Dank der inzwischen erfolgten Kosteneinsparmaßnahmen sei die Gesellschaft auch bei der deutlich niedrigeren Umsatzbasis in der Lage, EBITDA-Margen im zweistelligen Bereich zu erreichen. Die Abschreibungen hätten sich in den ersten neun Monaten 2009 im Vergleich zum Vorjahr leicht um rund 0,1 Mio. Euro auf 3,41 Mio. Euro (VJ: 3,33 Mio. Euro) erhöht. Infolge der gestiegenen Nettoverschuldung habe sich das Finanzergebnis auf -1,40 Mio. Euro verschlechtert, nach -0,62 Mio. Euro im Vorjahr.

Im dritten Quartal 2009 habe die Impreglon AG zudem den erfolgreichen Kaufabschluss von zwei Werken in Polen sowie in den USA vermeldet. In den USA sei ein Werk (ehemals Sulzer Metaplas Inc.) in der Nähe von Boston von der Sulzer AG erworben worden. Das neue Werk sei spezialisiert auf PVD (Physical Vapor Deposition) Beschichtungen. Das neue Verfahren im Dünnschichtbereich sei bislang noch nicht durch die Produktpalette der Impreglon abgedeckt worden. Durch den Erwerb sei die Impreglon AG nunmehr mit zwei Produktionsstandorten in den USA vertreten.

Darüber hinaus sei im September 2009 die Akquisition einer Produktionsstätte im polnischen Walcz abgeschlossen worden. Der Erwerb sei im Rahmen eines Asset Deals erfolgt. Die Mitarbeiter, der Maschinenpark sowie die Kundenverträge seien vollständig übernommen worden und das polnische Werk werde zukünftig als Niederlassung der Maschinenbau Jessenitz GmbH fungieren. Die Impreglon-Gruppe sei damit neben dem bestehenden Werk in Ungarn nunmehr mit zwei Produktionsstandorten in Osteuropa vertreten.

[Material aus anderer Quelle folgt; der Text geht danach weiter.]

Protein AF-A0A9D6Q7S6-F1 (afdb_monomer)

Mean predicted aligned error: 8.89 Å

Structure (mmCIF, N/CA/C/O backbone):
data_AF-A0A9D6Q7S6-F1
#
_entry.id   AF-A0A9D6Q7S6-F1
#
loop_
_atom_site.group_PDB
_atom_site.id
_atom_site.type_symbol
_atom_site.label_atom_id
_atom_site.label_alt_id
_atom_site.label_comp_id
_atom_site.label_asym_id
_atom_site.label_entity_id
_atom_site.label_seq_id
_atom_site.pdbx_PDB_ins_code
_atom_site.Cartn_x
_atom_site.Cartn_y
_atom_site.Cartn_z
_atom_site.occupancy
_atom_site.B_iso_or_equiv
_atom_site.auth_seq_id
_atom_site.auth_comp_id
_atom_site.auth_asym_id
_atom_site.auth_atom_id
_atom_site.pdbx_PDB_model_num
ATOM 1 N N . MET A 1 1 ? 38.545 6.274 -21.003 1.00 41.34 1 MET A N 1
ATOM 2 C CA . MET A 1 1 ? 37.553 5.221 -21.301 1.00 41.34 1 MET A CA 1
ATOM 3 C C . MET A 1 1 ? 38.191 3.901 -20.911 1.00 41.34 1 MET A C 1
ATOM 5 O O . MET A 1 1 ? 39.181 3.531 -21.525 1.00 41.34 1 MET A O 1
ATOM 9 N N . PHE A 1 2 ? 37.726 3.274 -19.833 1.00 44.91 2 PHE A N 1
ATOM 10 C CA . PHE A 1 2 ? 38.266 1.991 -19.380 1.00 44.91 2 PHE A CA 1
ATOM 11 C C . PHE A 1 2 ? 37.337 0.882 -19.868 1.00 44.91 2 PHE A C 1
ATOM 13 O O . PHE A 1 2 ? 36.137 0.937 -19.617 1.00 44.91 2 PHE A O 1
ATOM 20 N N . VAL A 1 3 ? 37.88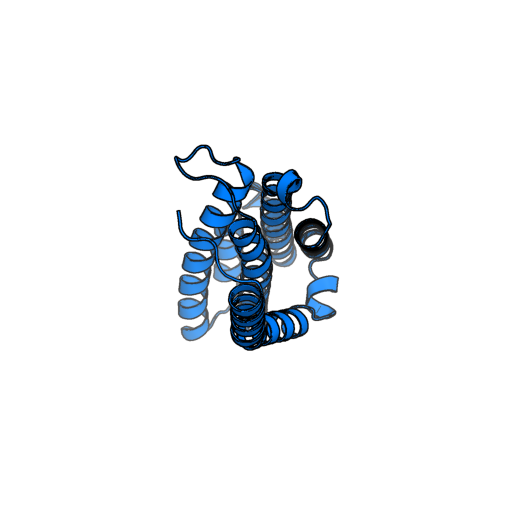8 -0.086 -20.598 1.00 53.66 3 VAL A N 1
ATOM 21 C CA . VAL A 1 3 ? 37.161 -1.262 -21.085 1.00 53.66 3 VAL A CA 1
ATOM 22 C C . VAL A 1 3 ? 37.542 -2.419 -20.175 1.00 53.66 3 VAL A C 1
ATOM 24 O O . VAL A 1 3 ? 38.713 -2.793 -20.102 1.00 53.66 3 VAL A O 1
ATOM 27 N N . LEU A 1 4 ? 36.566 -2.941 -19.434 1.00 46.66 4 LEU A N 1
ATOM 28 C CA . LEU A 1 4 ? 36.773 -4.109 -18.587 1.00 46.66 4 LEU A CA 1
ATOM 29 C C . LEU A 1 4 ? 37.047 -5.321 -19.475 1.00 46.66 4 LEU A C 1
ATOM 31 O O . LEU A 1 4 ? 36.354 -5.553 -20.465 1.00 46.66 4 LEU A O 1
ATOM 35 N N . CYS A 1 5 ? 38.075 -6.092 -19.128 1.00 64.94 5 CYS A N 1
ATOM 36 C CA . CYS A 1 5 ? 38.361 -7.315 -19.858 1.00 64.94 5 CYS A CA 1
ATOM 37 C C . CYS A 1 5 ? 37.247 -8.353 -19.604 1.00 64.94 5 CYS A C 1
ATOM 39 O O . CYS A 1 5 ? 36.591 -8.308 -18.560 1.00 64.94 5 CYS A O 1
ATOM 41 N N . PRO A 1 6 ? 37.051 -9.332 -20.502 1.00 64.56 6 PRO A N 1
ATOM 42 C CA . PRO A 1 6 ? 35.985 -10.331 -20.368 1.00 64.56 6 PRO A CA 1
ATOM 43 C C . PRO A 1 6 ? 36.004 -11.120 -19.045 1.00 64.56 6 PRO A C 1
ATOM 45 O O . PRO A 1 6 ? 34.967 -11.564 -18.560 1.00 64.56 6 PRO A O 1
ATOM 48 N N . ALA A 1 7 ? 37.175 -11.279 -18.418 1.00 67.56 7 ALA A N 1
ATOM 49 C CA . ALA A 1 7 ? 37.288 -11.875 -17.086 1.00 67.56 7 ALA A CA 1
ATOM 50 C C . ALA A 1 7 ? 36.798 -10.936 -15.967 1.00 67.56 7 ALA A C 1
ATOM 52 O O . ALA A 1 7 ? 36.173 -11.398 -15.019 1.00 67.56 7 ALA A O 1
ATOM 53 N N . GLY A 1 8 ? 37.024 -9.627 -16.105 1.00 56.28 8 GLY A N 1
ATOM 54 C CA . GLY A 1 8 ? 36.504 -8.609 -15.192 1.00 56.28 8 GLY A CA 1
ATOM 55 C C . GLY A 1 8 ? 34.990 -8.419 -15.303 1.00 56.28 8 GLY A C 1
ATOM 56 O O . GLY A 1 8 ? 34.351 -8.143 -14.295 1.00 56.28 8 GLY A O 1
ATOM 57 N N . LEU A 1 9 ? 34.406 -8.629 -16.491 1.00 58.97 9 LEU A N 1
ATOM 58 C CA . LEU A 1 9 ? 32.950 -8.612 -16.680 1.00 58.97 9 LEU A CA 1
ATOM 59 C C . LEU A 1 9 ? 32.273 -9.779 -15.948 1.00 58.97 9 LEU A C 1
ATOM 61 O O . LEU A 1 9 ? 31.345 -9.551 -15.182 1.00 58.97 9 LEU A O 1
ATOM 65 N N . ARG A 1 10 ? 32.805 -11.001 -16.093 1.00 59.75 10 ARG A N 1
ATOM 66 C CA . ARG A 1 10 ? 32.290 -12.175 -15.367 1.00 59.75 10 ARG A CA 1
ATOM 67 C C . ARG A 1 10 ? 32.416 -12.033 -13.856 1.00 59.75 10 ARG A C 1
ATOM 69 O O . ARG A 1 10 ? 31.486 -12.362 -13.141 1.00 59.75 10 ARG A O 1
ATOM 76 N N . PHE A 1 11 ? 33.529 -11.492 -13.365 1.00 57.19 11 PHE A N 1
ATOM 77 C CA . PHE A 1 11 ? 33.700 -11.268 -11.929 1.00 57.19 11 PHE A CA 1
ATOM 78 C C . PHE A 1 11 ? 32.749 -10.179 -11.395 1.00 57.19 11 PHE A C 1
ATOM 80 O O . PHE A 1 11 ? 32.247 -10.270 -10.279 1.00 57.19 11 PHE A O 1
ATOM 87 N N . TYR A 1 12 ? 32.451 -9.160 -12.206 1.00 55.78 12 TYR A N 1
ATOM 88 C CA . TYR A 1 12 ? 31.446 -8.143 -11.893 1.00 55.78 12 TYR A CA 1
ATOM 89 C C . TYR A 1 12 ? 30.015 -8.714 -11.894 1.00 55.78 12 TYR A C 1
ATOM 91 O O . TYR A 1 12 ? 29.229 -8.389 -11.004 1.00 55.78 12 TYR A O 1
ATOM 99 N N . GLU A 1 13 ? 29.692 -9.606 -12.833 1.00 56.19 13 GLU A N 1
ATOM 100 C CA . GLU A 1 13 ? 28.432 -10.364 -12.880 1.00 56.19 13 GLU A CA 1
ATOM 101 C C . GLU A 1 13 ? 28.299 -11.323 -11.686 1.00 56.19 13 GLU A C 1
ATOM 103 O O . GLU A 1 13 ? 27.250 -11.365 -11.050 1.00 56.19 13 GLU A O 1
ATOM 108 N N . GLU A 1 14 ? 29.372 -12.018 -11.305 1.00 60.69 14 GLU A N 1
ATOM 109 C CA . GLU A 1 14 ? 29.422 -12.903 -10.135 1.00 60.69 14 GLU A CA 1
ATOM 110 C C . GLU A 1 14 ? 29.258 -12.132 -8.814 1.00 60.69 14 GLU A C 1
ATOM 112 O O . GLU A 1 14 ? 28.545 -12.591 -7.924 1.00 60.69 14 GLU A O 1
ATOM 117 N N . ILE A 1 15 ? 29.830 -10.927 -8.688 1.00 57.47 15 ILE A N 1
ATOM 118 C CA . ILE A 1 15 ? 29.616 -10.047 -7.523 1.00 57.47 15 ILE A CA 1
ATOM 119 C C . ILE A 1 15 ? 28.180 -9.501 -7.489 1.00 57.47 15 ILE A C 1
ATOM 121 O O . ILE A 1 15 ? 27.570 -9.461 -6.419 1.00 57.47 15 ILE A O 1
ATOM 125 N N . LYS A 1 16 ? 27.606 -9.120 -8.639 1.00 52.12 16 LYS A N 1
ATOM 126 C CA . LYS A 1 16 ? 26.193 -8.713 -8.764 1.00 52.12 16 LYS A CA 1
ATOM 127 C C . LYS A 1 16 ? 25.233 -9.852 -8.392 1.00 52.12 16 LYS A C 1
ATOM 129 O O . LYS A 1 16 ? 24.240 -9.600 -7.712 1.00 52.12 16 LYS A O 1
ATOM 134 N N . LEU A 1 17 ? 25.552 -11.090 -8.769 1.00 52.94 17 LEU A N 1
ATOM 135 C CA . LEU A 1 17 ? 24.803 -12.297 -8.404 1.00 52.94 17 LEU A CA 1
ATOM 136 C C . LEU A 1 17 ? 24.961 -12.644 -6.911 1.00 52.94 17 LEU A C 1
ATOM 138 O O . LEU A 1 17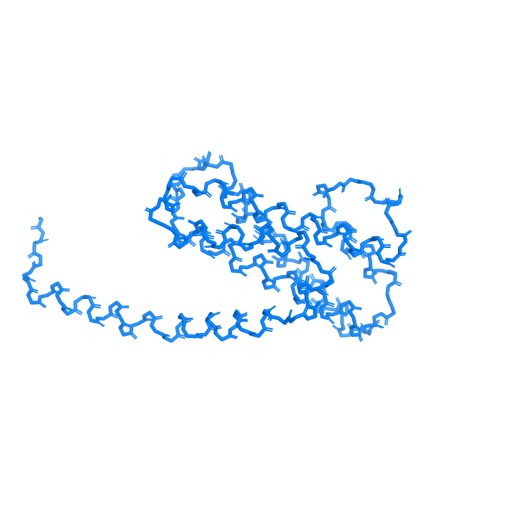 ? 23.974 -12.948 -6.244 1.00 52.94 17 LEU A O 1
ATOM 142 N N . ALA A 1 18 ? 26.166 -12.511 -6.350 1.00 51.59 18 ALA A N 1
ATOM 143 C CA . ALA A 1 18 ? 26.438 -12.790 -4.938 1.00 51.59 18 ALA A CA 1
ATOM 144 C C . ALA A 1 18 ? 25.854 -11.738 -3.968 1.00 51.59 18 ALA A C 1
ATOM 146 O O . ALA A 1 18 ? 25.498 -12.079 -2.840 1.00 51.59 18 ALA A O 1
ATOM 147 N N . GLN A 1 19 ? 25.731 -10.470 -4.383 1.00 50.72 19 GLN A N 1
ATOM 148 C CA . GLN A 1 19 ? 25.161 -9.386 -3.564 1.00 50.72 19 GLN A CA 1
ATOM 149 C C . GLN A 1 19 ? 23.636 -9.213 -3.725 1.00 50.72 19 GLN A C 1
ATOM 151 O O . GLN A 1 19 ? 22.996 -8.685 -2.816 1.00 50.72 19 GLN A O 1
ATOM 156 N N . GLY A 1 20 ? 23.035 -9.676 -4.829 1.00 50.12 20 GLY A N 1
ATOM 157 C CA . GLY A 1 20 ? 21.583 -9.611 -5.063 1.00 50.12 20 GLY A CA 1
ATOM 158 C C . GLY A 1 20 ? 20.775 -10.702 -4.350 1.00 50.12 20 GLY A C 1
ATOM 159 O O . GLY A 1 20 ? 19.639 -10.469 -3.938 1.00 50.12 20 GLY A O 1
ATOM 160 N N . GLU A 1 21 ? 21.363 -11.877 -4.123 1.00 54.34 21 GLU A N 1
ATOM 161 C CA . GLU A 1 21 ? 20.652 -13.026 -3.559 1.00 54.34 21 GLU A CA 1
ATOM 162 C C . GLU A 1 21 ? 20.068 -12.834 -2.145 1.00 54.34 21 GLU A C 1
ATOM 164 O O . GLU A 1 21 ? 18.939 -13.268 -1.933 1.00 54.34 21 GLU A O 1
ATOM 169 N N . PRO A 1 22 ? 20.757 -12.239 -1.152 1.00 55.59 22 PRO A N 1
ATOM 170 C CA . PRO A 1 22 ? 20.206 -12.129 0.203 1.00 55.59 22 PRO A CA 1
ATOM 171 C C . PRO A 1 22 ? 19.006 -11.179 0.283 1.00 55.59 22 PRO A C 1
ATOM 173 O O . PRO A 1 22 ? 18.017 -11.474 0.957 1.00 55.59 22 PRO A O 1
ATOM 176 N N . ILE A 1 23 ? 19.069 -10.056 -0.437 1.00 59.72 23 ILE A N 1
ATOM 177 C CA . ILE A 1 23 ? 17.993 -9.059 -0.488 1.00 59.72 23 ILE A CA 1
ATOM 178 C C . ILE A 1 23 ? 16.816 -9.616 -1.276 1.00 59.72 23 ILE A C 1
ATOM 180 O O . ILE A 1 23 ? 15.690 -9.578 -0.794 1.00 59.72 23 ILE A O 1
ATOM 184 N N . GLN A 1 24 ? 17.067 -10.222 -2.434 1.00 59.19 24 GLN A N 1
ATOM 185 C CA . GLN A 1 24 ? 16.007 -10.791 -3.256 1.00 59.19 24 GLN A CA 1
ATOM 186 C C . GLN A 1 24 ? 15.371 -12.026 -2.602 1.00 59.19 24 GLN A C 1
ATOM 188 O O . GLN A 1 24 ? 14.159 -12.199 -2.676 1.00 59.19 24 GLN A O 1
ATOM 193 N N . ARG A 1 25 ? 16.140 -12.837 -1.855 1.00 59.75 25 ARG A N 1
ATOM 194 C CA . ARG A 1 25 ? 15.596 -13.891 -0.979 1.00 59.75 25 ARG A CA 1
ATOM 195 C C . ARG A 1 25 ? 14.717 -13.317 0.125 1.00 59.75 25 ARG A C 1
ATOM 197 O O . ARG A 1 25 ? 13.647 -13.860 0.372 1.00 59.75 25 ARG A O 1
ATOM 204 N N . THR A 1 26 ? 15.146 -12.231 0.763 1.00 58.94 26 THR A N 1
ATOM 205 C CA . THR A 1 26 ? 14.356 -11.561 1.807 1.00 58.94 26 THR A CA 1
ATOM 206 C C . THR A 1 26 ? 13.074 -10.977 1.224 1.00 58.94 26 THR A C 1
ATOM 208 O O . THR A 1 26 ? 12.007 -11.160 1.793 1.00 58.94 26 THR A O 1
ATOM 211 N N . GLU A 1 27 ? 13.134 -10.353 0.052 1.00 64.19 27 GLU A N 1
ATOM 212 C CA . GLU A 1 27 ? 11.955 -9.840 -0.642 1.00 64.19 27 GLU A CA 1
ATOM 213 C C . GLU A 1 27 ? 11.015 -10.955 -1.094 1.00 64.19 27 GLU A C 1
ATOM 215 O O . GLU A 1 27 ? 9.807 -10.806 -0.957 1.00 64.19 27 GLU A O 1
ATOM 220 N N . ASN A 1 28 ? 11.536 -12.083 -1.576 1.00 65.12 28 ASN A N 1
ATOM 221 C CA . ASN A 1 28 ? 10.725 -13.246 -1.935 1.00 65.12 28 ASN A CA 1
ATOM 222 C C . ASN A 1 28 ? 10.076 -13.890 -0.703 1.00 65.12 28 ASN A C 1
ATOM 224 O O . ASN A 1 28 ? 8.916 -14.294 -0.766 1.00 65.12 28 ASN A O 1
ATOM 228 N N . LEU A 1 29 ? 10.792 -13.948 0.423 1.00 62.91 29 LEU A N 1
ATOM 229 C CA . LEU A 1 29 ? 10.262 -14.417 1.704 1.00 62.91 29 LEU A CA 1
ATOM 230 C C . LEU A 1 29 ? 9.176 -13.476 2.236 1.00 62.91 29 LEU A C 1
ATOM 232 O O . LEU A 1 29 ? 8.138 -13.919 2.714 1.00 62.91 29 LEU A O 1
ATOM 236 N N . VAL A 1 30 ? 9.391 -12.168 2.122 1.00 67.94 30 VAL A N 1
ATOM 237 C CA . VAL A 1 30 ? 8.383 -11.171 2.477 1.00 67.94 30 VAL A CA 1
ATOM 238 C C . VAL A 1 30 ? 7.186 -11.304 1.535 1.00 67.94 30 VAL A C 1
ATOM 240 O O . VAL A 1 30 ? 6.065 -11.389 2.011 1.00 67.94 30 VAL A O 1
ATOM 243 N N . ARG A 1 31 ? 7.375 -11.456 0.220 1.00 65.56 31 ARG A N 1
ATOM 244 C CA . ARG A 1 31 ? 6.271 -11.699 -0.727 1.00 65.56 31 ARG A CA 1
ATOM 245 C C . ARG A 1 31 ? 5.467 -12.948 -0.383 1.00 65.56 31 ARG A C 1
ATOM 247 O O . ARG A 1 31 ? 4.245 -12.885 -0.430 1.00 65.56 31 ARG A O 1
ATOM 254 N N . SER A 1 32 ? 6.110 -14.061 -0.029 1.00 68.12 32 SER A N 1
ATOM 255 C CA . SER A 1 32 ? 5.387 -15.283 0.346 1.00 68.12 32 SER A CA 1
ATOM 256 C C . SER A 1 32 ? 4.608 -15.114 1.650 1.00 68.12 32 SER A C 1
ATOM 258 O O . SER A 1 32 ? 3.495 -15.620 1.758 1.00 68.12 32 SER A O 1
ATOM 260 N N . TYR A 1 33 ? 5.144 -14.345 2.599 1.00 65.88 33 TYR A N 1
ATOM 261 C CA . TYR A 1 33 ? 4.448 -13.977 3.829 1.00 65.88 33 TYR A CA 1
ATOM 262 C C . TYR A 1 33 ? 3.260 -13.033 3.581 1.00 65.88 33 TYR A C 1
ATOM 264 O O . TYR A 1 33 ? 2.216 -13.189 4.202 1.00 65.88 33 TYR A O 1
ATOM 272 N N . LEU A 1 34 ? 3.397 -12.079 2.657 1.00 68.75 34 LEU A N 1
ATOM 273 C CA . LEU A 1 34 ? 2.359 -11.105 2.305 1.00 68.75 34 LEU A CA 1
ATOM 274 C C . LEU A 1 34 ? 1.268 -11.701 1.393 1.00 68.75 34 LEU A C 1
ATOM 276 O O . LEU A 1 34 ? 0.150 -11.190 1.343 1.00 68.75 34 LEU A O 1
ATOM 280 N N . ASN A 1 35 ? 1.567 -12.792 0.682 1.00 65.06 35 ASN A N 1
ATOM 281 C CA . ASN A 1 35 ? 0.647 -13.486 -0.218 1.00 65.06 35 ASN A CA 1
ATOM 282 C C . ASN A 1 35 ? -0.237 -14.508 0.518 1.00 65.06 35 ASN A C 1
ATOM 284 O O . ASN A 1 35 ? -0.341 -15.668 0.114 1.00 65.06 35 ASN A O 1
ATOM 288 N N . THR A 1 36 ? -0.865 -14.099 1.620 1.00 70.50 36 THR A N 1
ATOM 289 C CA . THR A 1 36 ? -1.826 -14.971 2.301 1.00 70.50 36 THR A CA 1
ATOM 290 C C . THR A 1 36 ? -3.131 -15.029 1.510 1.00 70.50 36 THR A C 1
ATOM 292 O O . THR A 1 36 ? -3.649 -14.016 1.031 1.00 70.50 36 THR A O 1
ATOM 295 N N . GLU A 1 37 ? -3.707 -16.226 1.397 1.00 80.75 37 GLU A N 1
ATOM 296 C CA . GLU A 1 37 ? -5.019 -16.438 0.769 1.00 80.75 37 GLU A CA 1
ATOM 297 C C . GLU A 1 37 ? -6.104 -15.562 1.420 1.00 80.75 37 GLU A C 1
ATOM 299 O O . GLU A 1 37 ? -6.988 -15.022 0.751 1.00 80.75 37 GLU A O 1
ATOM 304 N N . GLN A 1 38 ? -5.960 -15.314 2.725 1.00 84.69 38 GLN A N 1
ATOM 305 C CA . GLN A 1 38 ? -6.820 -14.410 3.470 1.00 84.69 38 GLN A CA 1
ATOM 306 C C . GLN A 1 38 ? -6.759 -12.970 2.944 1.00 84.69 38 GLN A C 1
ATOM 308 O O . GLN A 1 38 ? -7.811 -12.382 2.699 1.00 84.69 38 GLN A O 1
ATOM 313 N N . PHE A 1 39 ? -5.570 -12.393 2.743 1.00 87.69 39 PHE A N 1
ATOM 314 C CA . PHE A 1 39 ? -5.447 -11.026 2.227 1.00 87.69 39 PHE A CA 1
ATOM 315 C C . PHE A 1 39 ? -6.055 -10.914 0.823 1.00 87.69 39 PHE A C 1
ATOM 317 O O . PHE A 1 39 ? -6.874 -10.030 0.571 1.00 87.69 39 PHE A O 1
ATOM 324 N N . ARG A 1 40 ? -5.749 -11.875 -0.057 1.00 90.00 40 ARG A N 1
ATOM 325 C CA . ARG A 1 40 ? -6.290 -11.921 -1.423 1.00 90.00 40 ARG A CA 1
ATOM 326 C C . ARG A 1 40 ? -7.816 -12.031 -1.453 1.00 90.00 40 ARG A C 1
ATOM 328 O O . ARG A 1 40 ? -8.453 -11.367 -2.262 1.00 90.00 40 ARG A O 1
ATOM 335 N N . SER A 1 41 ? -8.402 -12.849 -0.580 1.00 91.19 41 SER A N 1
ATOM 336 C CA . SER A 1 41 ? -9.862 -13.005 -0.501 1.00 91.19 41 SER A CA 1
ATOM 337 C C . SER A 1 41 ? -10.565 -11.762 0.051 1.00 91.19 41 SER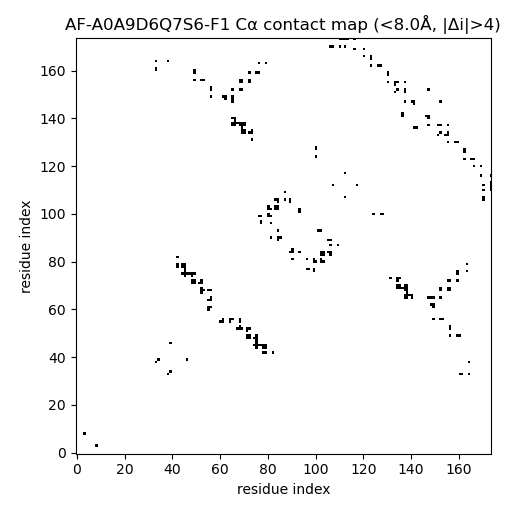 A C 1
ATOM 339 O O . SER A 1 41 ? -11.676 -11.448 -0.366 1.00 91.19 41 SER A O 1
ATOM 341 N N . THR A 1 42 ? -9.921 -11.042 0.976 1.00 93.00 42 THR A N 1
ATOM 342 C CA . THR A 1 42 ? -10.486 -9.833 1.592 1.00 93.00 42 THR A CA 1
ATOM 343 C C . THR A 1 42 ? -10.375 -8.620 0.664 1.00 93.00 42 THR A C 1
ATOM 345 O O . THR A 1 42 ? -11.295 -7.807 0.623 1.00 93.00 42 THR A O 1
ATOM 348 N N . TYR A 1 43 ? -9.288 -8.515 -0.108 1.00 95.25 43 TYR A N 1
ATOM 349 C CA . TYR A 1 43 ? -8.984 -7.364 -0.966 1.00 95.25 43 TYR A CA 1
ATOM 350 C C . TYR A 1 43 ? -8.754 -7.764 -2.434 1.00 95.25 43 TYR A C 1
ATOM 352 O O . TYR A 1 43 ? -7.676 -7.491 -2.970 1.00 95.25 43 TYR A O 1
ATOM 360 N N . PRO A 1 44 ? -9.731 -8.397 -3.110 1.00 95.31 44 PRO A N 1
ATOM 361 C CA . PRO A 1 44 ? -9.527 -8.961 -4.444 1.00 95.31 44 PRO A CA 1
ATOM 362 C C . PRO A 1 44 ? -9.113 -7.904 -5.476 1.00 95.31 44 PRO A C 1
ATOM 364 O O . PRO A 1 44 ? -8.088 -8.076 -6.130 1.00 95.31 44 PRO A O 1
ATOM 367 N N . ASP A 1 45 ? -9.830 -6.778 -5.551 1.00 96.69 45 ASP A N 1
ATOM 368 C CA . ASP A 1 45 ? -9.563 -5.727 -6.544 1.00 96.69 45 ASP A CA 1
ATOM 369 C C . ASP A 1 45 ? -8.210 -5.038 -6.304 1.00 96.69 45 ASP A C 1
ATOM 371 O O . ASP A 1 45 ? -7.442 -4.785 -7.233 1.00 96.69 45 ASP A O 1
ATOM 375 N N . ALA A 1 46 ? -7.876 -4.765 -5.038 1.00 96.38 46 ALA A N 1
ATOM 376 C CA . ALA A 1 46 ? -6.590 -4.170 -4.680 1.00 96.38 46 ALA A CA 1
ATOM 377 C C . ALA A 1 46 ? -5.426 -5.111 -5.018 1.00 96.38 46 ALA A C 1
ATOM 379 O O . ALA A 1 46 ? -4.407 -4.684 -5.567 1.00 96.38 46 ALA A O 1
ATOM 380 N N . TYR A 1 47 ? -5.593 -6.399 -4.711 1.00 94.25 47 TYR A N 1
ATOM 381 C CA . TYR A 1 47 ? -4.597 -7.420 -4.991 1.00 94.25 47 TYR A CA 1
ATOM 382 C C . TYR A 1 47 ? -4.415 -7.636 -6.495 1.00 94.25 47 TYR A C 1
ATOM 384 O O . TYR A 1 47 ? -3.281 -7.721 -6.953 1.00 94.25 47 TYR A O 1
ATOM 392 N N . GLU A 1 48 ? -5.495 -7.671 -7.279 1.00 95.06 48 GLU A N 1
ATOM 393 C CA . GLU A 1 48 ? -5.425 -7.807 -8.738 1.00 95.06 48 GLU A CA 1
ATOM 394 C C . GLU A 1 48 ? -4.644 -6.649 -9.373 1.00 95.06 48 GLU A C 1
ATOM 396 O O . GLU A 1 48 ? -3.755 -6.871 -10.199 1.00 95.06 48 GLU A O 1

Für das Gesamtjahr 2009 hätten die Analysten ihre Umsatzschätzung unverändert gelassen und würden weiterhin Umsatzerlöse in Höhe von 36,20 Mio. Euro erwarten. Umsatzerlöse für das Schlussquartal in Höhe von 10,4 Mio. Euro und damit über 1 Mio. Euro höher als im Vorquartal würden sie vor dem Hintergrund der anziehenden Auftragseingänge in den Bereichen OEM und Aftermarket sowie dem Konsolidierungseffekt der erworbenen Werke in Polen und in den USA für realistisch halten. Im Segment Automotive sei indessen auch im vierten Quartal 2009 nicht von einer Belebung der Nachfrage auszugehen. Aufgrund einer Rohertragsmarge von rund 75% und einer weiter optimierten Kostenstruktur würden sie beim EBITDA für das Geschäftsjahr 2009 nun mit einem leicht reduzierten Wert von 4,50 Mio. Euro (bisher: 5,20 Mio. Euro) rechnen.

Das Kursziel für die Aktie der Impreglon AG sähen die Analysten unverändert bei 13,02 Euro. Ausgehend vom aktuellen Kursniveau bei 8,50 Euro bestehe somit eine Diskrepanz von über 50% zu dem von ihnen ermittelten fairen Wert der Aktie.

Die Analysten der GBC AG empfehlen daher, die Aktie von Impreglon weiterhin zum Kauf. (Analyse vom 05.11.2009)
(05.11.2009/ac/a/nw)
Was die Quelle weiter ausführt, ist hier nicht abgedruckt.